Functional Programming with Scala part#1

Welcome,

In this brief article, I will introduce you to some basic knowledge about Functional Programming, along with some examples and use cases in Scala. But if you are not interested in Scala or you prefer to use another language, you can just focus on the basic concepts and search for the implementation afterward in your own language.

So let's begin with a definition:

1) What is Functional Programming?

Let's take a look at Wikipedia:

"In computer science, functional programming is a programming paradigm where programs are constructed by applying and composing functions. It is a declarative programming paradigm in which function definitions are trees of expressions that each return a value, rather than a sequence of imperative statements which change the state of the program or world."

As you can see, there are some highlighted terms which are essential for the definition.

First, functional programming is a programming paradigm, meaning a style or a set of rules to write code, and it's a declarative paradigm. What does that mean?

Well, for ages we used to write imperative code, in which we write sequences of instructions (statements) to solve problems. This has its background in the Von Neumann computer architecture and how the machine executes our code instruction by instruction, putting data in memory, reading that data, etc. So we focus on how to solve the problem with one function or a procedure.

Let's take an example: suppose that we have an array of integers and we want to extract an array of even numbers out of it.

In the usual imperative approach, we do something like this — loop through the list, and each time we find an even number, we save it into our newly created array. (code below)

So we define the full engineering of the solution in one function.

What about the declarative approach?

We can do the same in just one line of code.

As you can see, we break our solution into a bunch of functions and chain them (here, the filter function gets an anonymous callback). So here we define what we want to do first, not how, and as a result, the code expresses itself at first glance.

Besides this, FP has some other principles like Purity and immutability, which we will explain further in this article.

2) Origins Functional Programming

Functional programming has its foundations in lambda calculus... Lambda what?! 😕

Lambda calculus is a computation model developed by mathematician Alonzo Church in the 1930s.
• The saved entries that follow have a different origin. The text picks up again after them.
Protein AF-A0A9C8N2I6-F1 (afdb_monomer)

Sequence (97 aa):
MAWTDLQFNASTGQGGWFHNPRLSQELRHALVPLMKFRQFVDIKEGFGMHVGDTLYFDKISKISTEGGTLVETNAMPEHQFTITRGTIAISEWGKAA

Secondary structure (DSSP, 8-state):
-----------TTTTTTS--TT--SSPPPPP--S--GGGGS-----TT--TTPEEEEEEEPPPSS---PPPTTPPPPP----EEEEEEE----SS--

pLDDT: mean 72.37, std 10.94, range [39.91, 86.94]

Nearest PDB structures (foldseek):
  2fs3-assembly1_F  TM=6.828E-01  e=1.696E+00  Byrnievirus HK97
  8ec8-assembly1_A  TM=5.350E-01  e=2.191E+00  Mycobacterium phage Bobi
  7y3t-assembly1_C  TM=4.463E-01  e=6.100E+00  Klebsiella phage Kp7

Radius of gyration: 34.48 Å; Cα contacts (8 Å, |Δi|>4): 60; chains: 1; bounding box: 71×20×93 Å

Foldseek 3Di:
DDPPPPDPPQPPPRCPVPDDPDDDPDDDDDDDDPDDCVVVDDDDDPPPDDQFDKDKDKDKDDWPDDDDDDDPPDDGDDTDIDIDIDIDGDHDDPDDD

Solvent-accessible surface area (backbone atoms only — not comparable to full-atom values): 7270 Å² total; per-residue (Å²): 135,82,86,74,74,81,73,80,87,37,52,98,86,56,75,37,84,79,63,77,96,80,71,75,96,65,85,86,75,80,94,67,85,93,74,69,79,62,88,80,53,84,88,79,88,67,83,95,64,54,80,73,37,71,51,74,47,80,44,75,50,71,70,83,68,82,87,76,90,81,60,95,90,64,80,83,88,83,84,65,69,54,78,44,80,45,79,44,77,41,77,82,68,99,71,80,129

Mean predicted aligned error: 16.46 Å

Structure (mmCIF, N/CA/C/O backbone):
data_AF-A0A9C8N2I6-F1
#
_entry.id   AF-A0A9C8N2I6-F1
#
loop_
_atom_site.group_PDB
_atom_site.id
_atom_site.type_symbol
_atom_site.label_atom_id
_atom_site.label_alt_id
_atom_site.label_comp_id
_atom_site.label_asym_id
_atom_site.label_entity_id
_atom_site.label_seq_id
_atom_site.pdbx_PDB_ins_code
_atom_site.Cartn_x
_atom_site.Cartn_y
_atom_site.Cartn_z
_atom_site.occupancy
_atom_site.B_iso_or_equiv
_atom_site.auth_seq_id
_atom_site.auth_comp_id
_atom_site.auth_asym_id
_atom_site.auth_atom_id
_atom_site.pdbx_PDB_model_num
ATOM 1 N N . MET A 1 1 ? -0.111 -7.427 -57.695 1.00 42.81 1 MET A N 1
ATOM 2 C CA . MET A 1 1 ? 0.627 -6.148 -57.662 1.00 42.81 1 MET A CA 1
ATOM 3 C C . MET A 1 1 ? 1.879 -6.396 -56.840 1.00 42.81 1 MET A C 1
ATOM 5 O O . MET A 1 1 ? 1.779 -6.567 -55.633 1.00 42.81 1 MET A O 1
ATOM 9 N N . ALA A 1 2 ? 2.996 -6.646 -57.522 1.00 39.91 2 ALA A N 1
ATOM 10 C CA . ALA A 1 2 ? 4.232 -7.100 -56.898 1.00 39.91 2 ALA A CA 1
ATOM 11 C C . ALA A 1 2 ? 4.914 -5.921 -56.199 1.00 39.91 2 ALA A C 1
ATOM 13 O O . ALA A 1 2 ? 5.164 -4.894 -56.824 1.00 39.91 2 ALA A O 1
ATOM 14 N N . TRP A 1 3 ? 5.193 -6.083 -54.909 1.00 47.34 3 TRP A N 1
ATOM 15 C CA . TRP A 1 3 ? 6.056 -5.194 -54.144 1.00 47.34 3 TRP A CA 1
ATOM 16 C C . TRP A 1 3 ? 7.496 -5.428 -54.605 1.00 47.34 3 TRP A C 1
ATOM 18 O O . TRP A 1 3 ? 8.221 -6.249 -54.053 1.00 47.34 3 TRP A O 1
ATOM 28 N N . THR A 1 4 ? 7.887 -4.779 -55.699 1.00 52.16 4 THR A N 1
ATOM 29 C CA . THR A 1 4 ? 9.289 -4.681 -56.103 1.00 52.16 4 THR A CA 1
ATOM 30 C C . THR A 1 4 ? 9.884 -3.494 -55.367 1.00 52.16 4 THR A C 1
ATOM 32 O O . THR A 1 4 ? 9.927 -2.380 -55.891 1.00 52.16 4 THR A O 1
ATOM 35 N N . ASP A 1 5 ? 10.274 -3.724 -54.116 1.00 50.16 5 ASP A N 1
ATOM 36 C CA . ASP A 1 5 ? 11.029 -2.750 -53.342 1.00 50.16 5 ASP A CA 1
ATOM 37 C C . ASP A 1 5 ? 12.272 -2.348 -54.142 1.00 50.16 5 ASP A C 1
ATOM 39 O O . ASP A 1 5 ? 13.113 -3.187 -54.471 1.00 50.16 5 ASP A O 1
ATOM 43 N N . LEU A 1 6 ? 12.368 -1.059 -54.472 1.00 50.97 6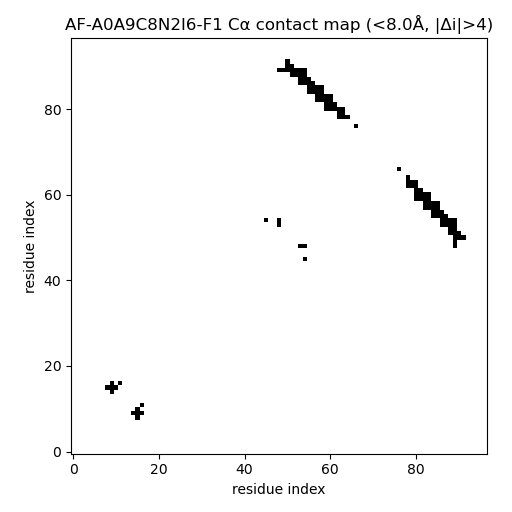 LEU A N 1
ATOM 44 C CA . LEU A 1 6 ? 13.557 -0.434 -55.038 1.00 50.97 6 LEU A CA 1
ATOM 45 C C . LEU A 1 6 ? 14.744 -0.735 -54.115 1.00 50.97 6 LEU A C 1
ATOM 47 O O . LEU A 1 6 ? 14.907 -0.127 -53.055 1.00 50.97 6 LEU A O 1
ATOM 51 N N . GLN A 1 7 ? 15.553 -1.718 -54.502 1.00 54.81 7 GLN A N 1
ATOM 52 C CA . GLN A 1 7 ? 16.822 -2.008 -53.859 1.00 54.81 7 GLN A CA 1
ATOM 53 C C . GLN A 1 7 ? 17.734 -0.804 -54.092 1.00 54.81 7 GLN A C 1
ATOM 55 O O . GLN A 1 7 ? 18.122 -0.506 -55.221 1.00 54.81 7 GLN A O 1
ATOM 60 N N . PHE A 1 8 ? 18.039 -0.084 -53.015 1.00 59.31 8 PHE A N 1
ATOM 61 C CA . PHE A 1 8 ? 19.065 0.947 -53.004 1.00 59.31 8 PHE A CA 1
ATOM 62 C C . PHE A 1 8 ? 20.394 0.299 -53.430 1.00 59.31 8 PHE A C 1
ATOM 64 O O . PHE A 1 8 ? 20.957 -0.525 -52.709 1.00 59.31 8 PHE A O 1
ATOM 71 N N . ASN A 1 9 ? 20.826 0.603 -54.655 1.00 58.28 9 ASN A N 1
ATOM 72 C CA . ASN A 1 9 ? 21.872 -0.090 -55.408 1.00 58.28 9 ASN A CA 1
ATOM 73 C C . ASN A 1 9 ? 23.291 0.276 -54.940 1.00 58.28 9 ASN A C 1
ATOM 75 O O . ASN A 1 9 ? 24.082 0.836 -55.695 1.00 58.28 9 ASN A O 1
ATOM 79 N N . ALA A 1 10 ? 23.612 -0.011 -53.683 1.00 56.00 10 ALA A N 1
ATOM 80 C CA . ALA A 1 10 ? 24.942 0.206 -53.138 1.00 56.00 10 ALA A CA 1
ATOM 81 C C . ALA A 1 10 ? 25.508 -1.141 -52.669 1.00 56.00 10 ALA A C 1
ATOM 83 O O . ALA A 1 10 ? 25.335 -1.552 -51.523 1.00 56.00 10 ALA A O 1
ATOM 84 N N . SER A 1 11 ? 26.133 -1.872 -53.594 1.00 62.94 11 SER A N 1
ATOM 85 C CA . SER A 1 11 ? 26.824 -3.132 -53.306 1.00 62.94 11 SER A CA 1
ATOM 86 C C . SER A 1 11 ? 28.204 -2.869 -52.692 1.00 62.94 11 SER A C 1
ATOM 88 O O . SER A 1 11 ? 28.724 -1.747 -52.735 1.00 62.94 11 SER A O 1
ATOM 90 N N . THR A 1 12 ? 28.796 -3.898 -52.078 1.00 59.03 12 THR A N 1
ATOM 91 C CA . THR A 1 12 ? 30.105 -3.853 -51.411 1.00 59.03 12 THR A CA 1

It combines the abstraction of problems into functions with the application and computation of these functions.

Here's an example: the identity function,λx. x

So the character beside the lambda symbol is the parameter (or the binding), and the part after the "." (point) is the core of the function. In the lambda calculus system, everything is a function (from the mathematical perspective), and each lambda expression can be one of the following forms:

1. A simple variable (a constant function), for example: x or 2
2. λx. M : a function or un abstraction (binding + the core), example:

λx. x + y * 2

1. M N : An application (an abstraction concatenated with another expression) in this case we can apply that expression (the N part) into the first abstraction (M) as we can see next. example:

(λx. x) λy. y + 1      // M = λx. x, N = λy. y + 1

Beta Reduction

In the Lambda system, we have what we call “beta reduction”, it’s simply like executing the function for what it comes after it.

Let’s take an example:

λ x.x 2 -β-> 2

We have lambda x.x 2 so we apply 2 on the function we get 2.

Another example:

(λx.λy.y x)(λz.u)  -β->  λy.y(λz.u) -β->  λz.u

So as you can see we have a system calculus system that is very straightforward and proved by mathematicians,

Note: in modern programming languages, lambda function refers to the anonymous function which is a type of functions ****without a name that can be treated as values (passed as a parameter, returned by another function…) . For example, take the increment() function:

λx. x+1  ==>  val fun = x => x+1 (Scala)

3) Main Principles of FP

Functional Programming has two main rules:

Purity + Immutability

Rule 1: Purity, "All functions must be pure"

What is a pure function?

Well, it’s a function that gives you always the same value in return for the same arguments, like the following add() function, which calculates and returns the sum of 2 numbers (you may be saying,

well that sounds ridiculous ! why should a function gives me something I didn’t expect, well, keep reading you will know why 🙂

There’s a principle called “referential transparency” and it’s inherited from the declarative paradigm. It says that for each possible input value if we can replace the function call inside a program by it’s assumed value, we don’t change the whole behavior of that program so this function is referential transparent and thus it’s pure,

(More about referential transparency: **https://www.sitepoint.com/what-is-referential-transparency/**)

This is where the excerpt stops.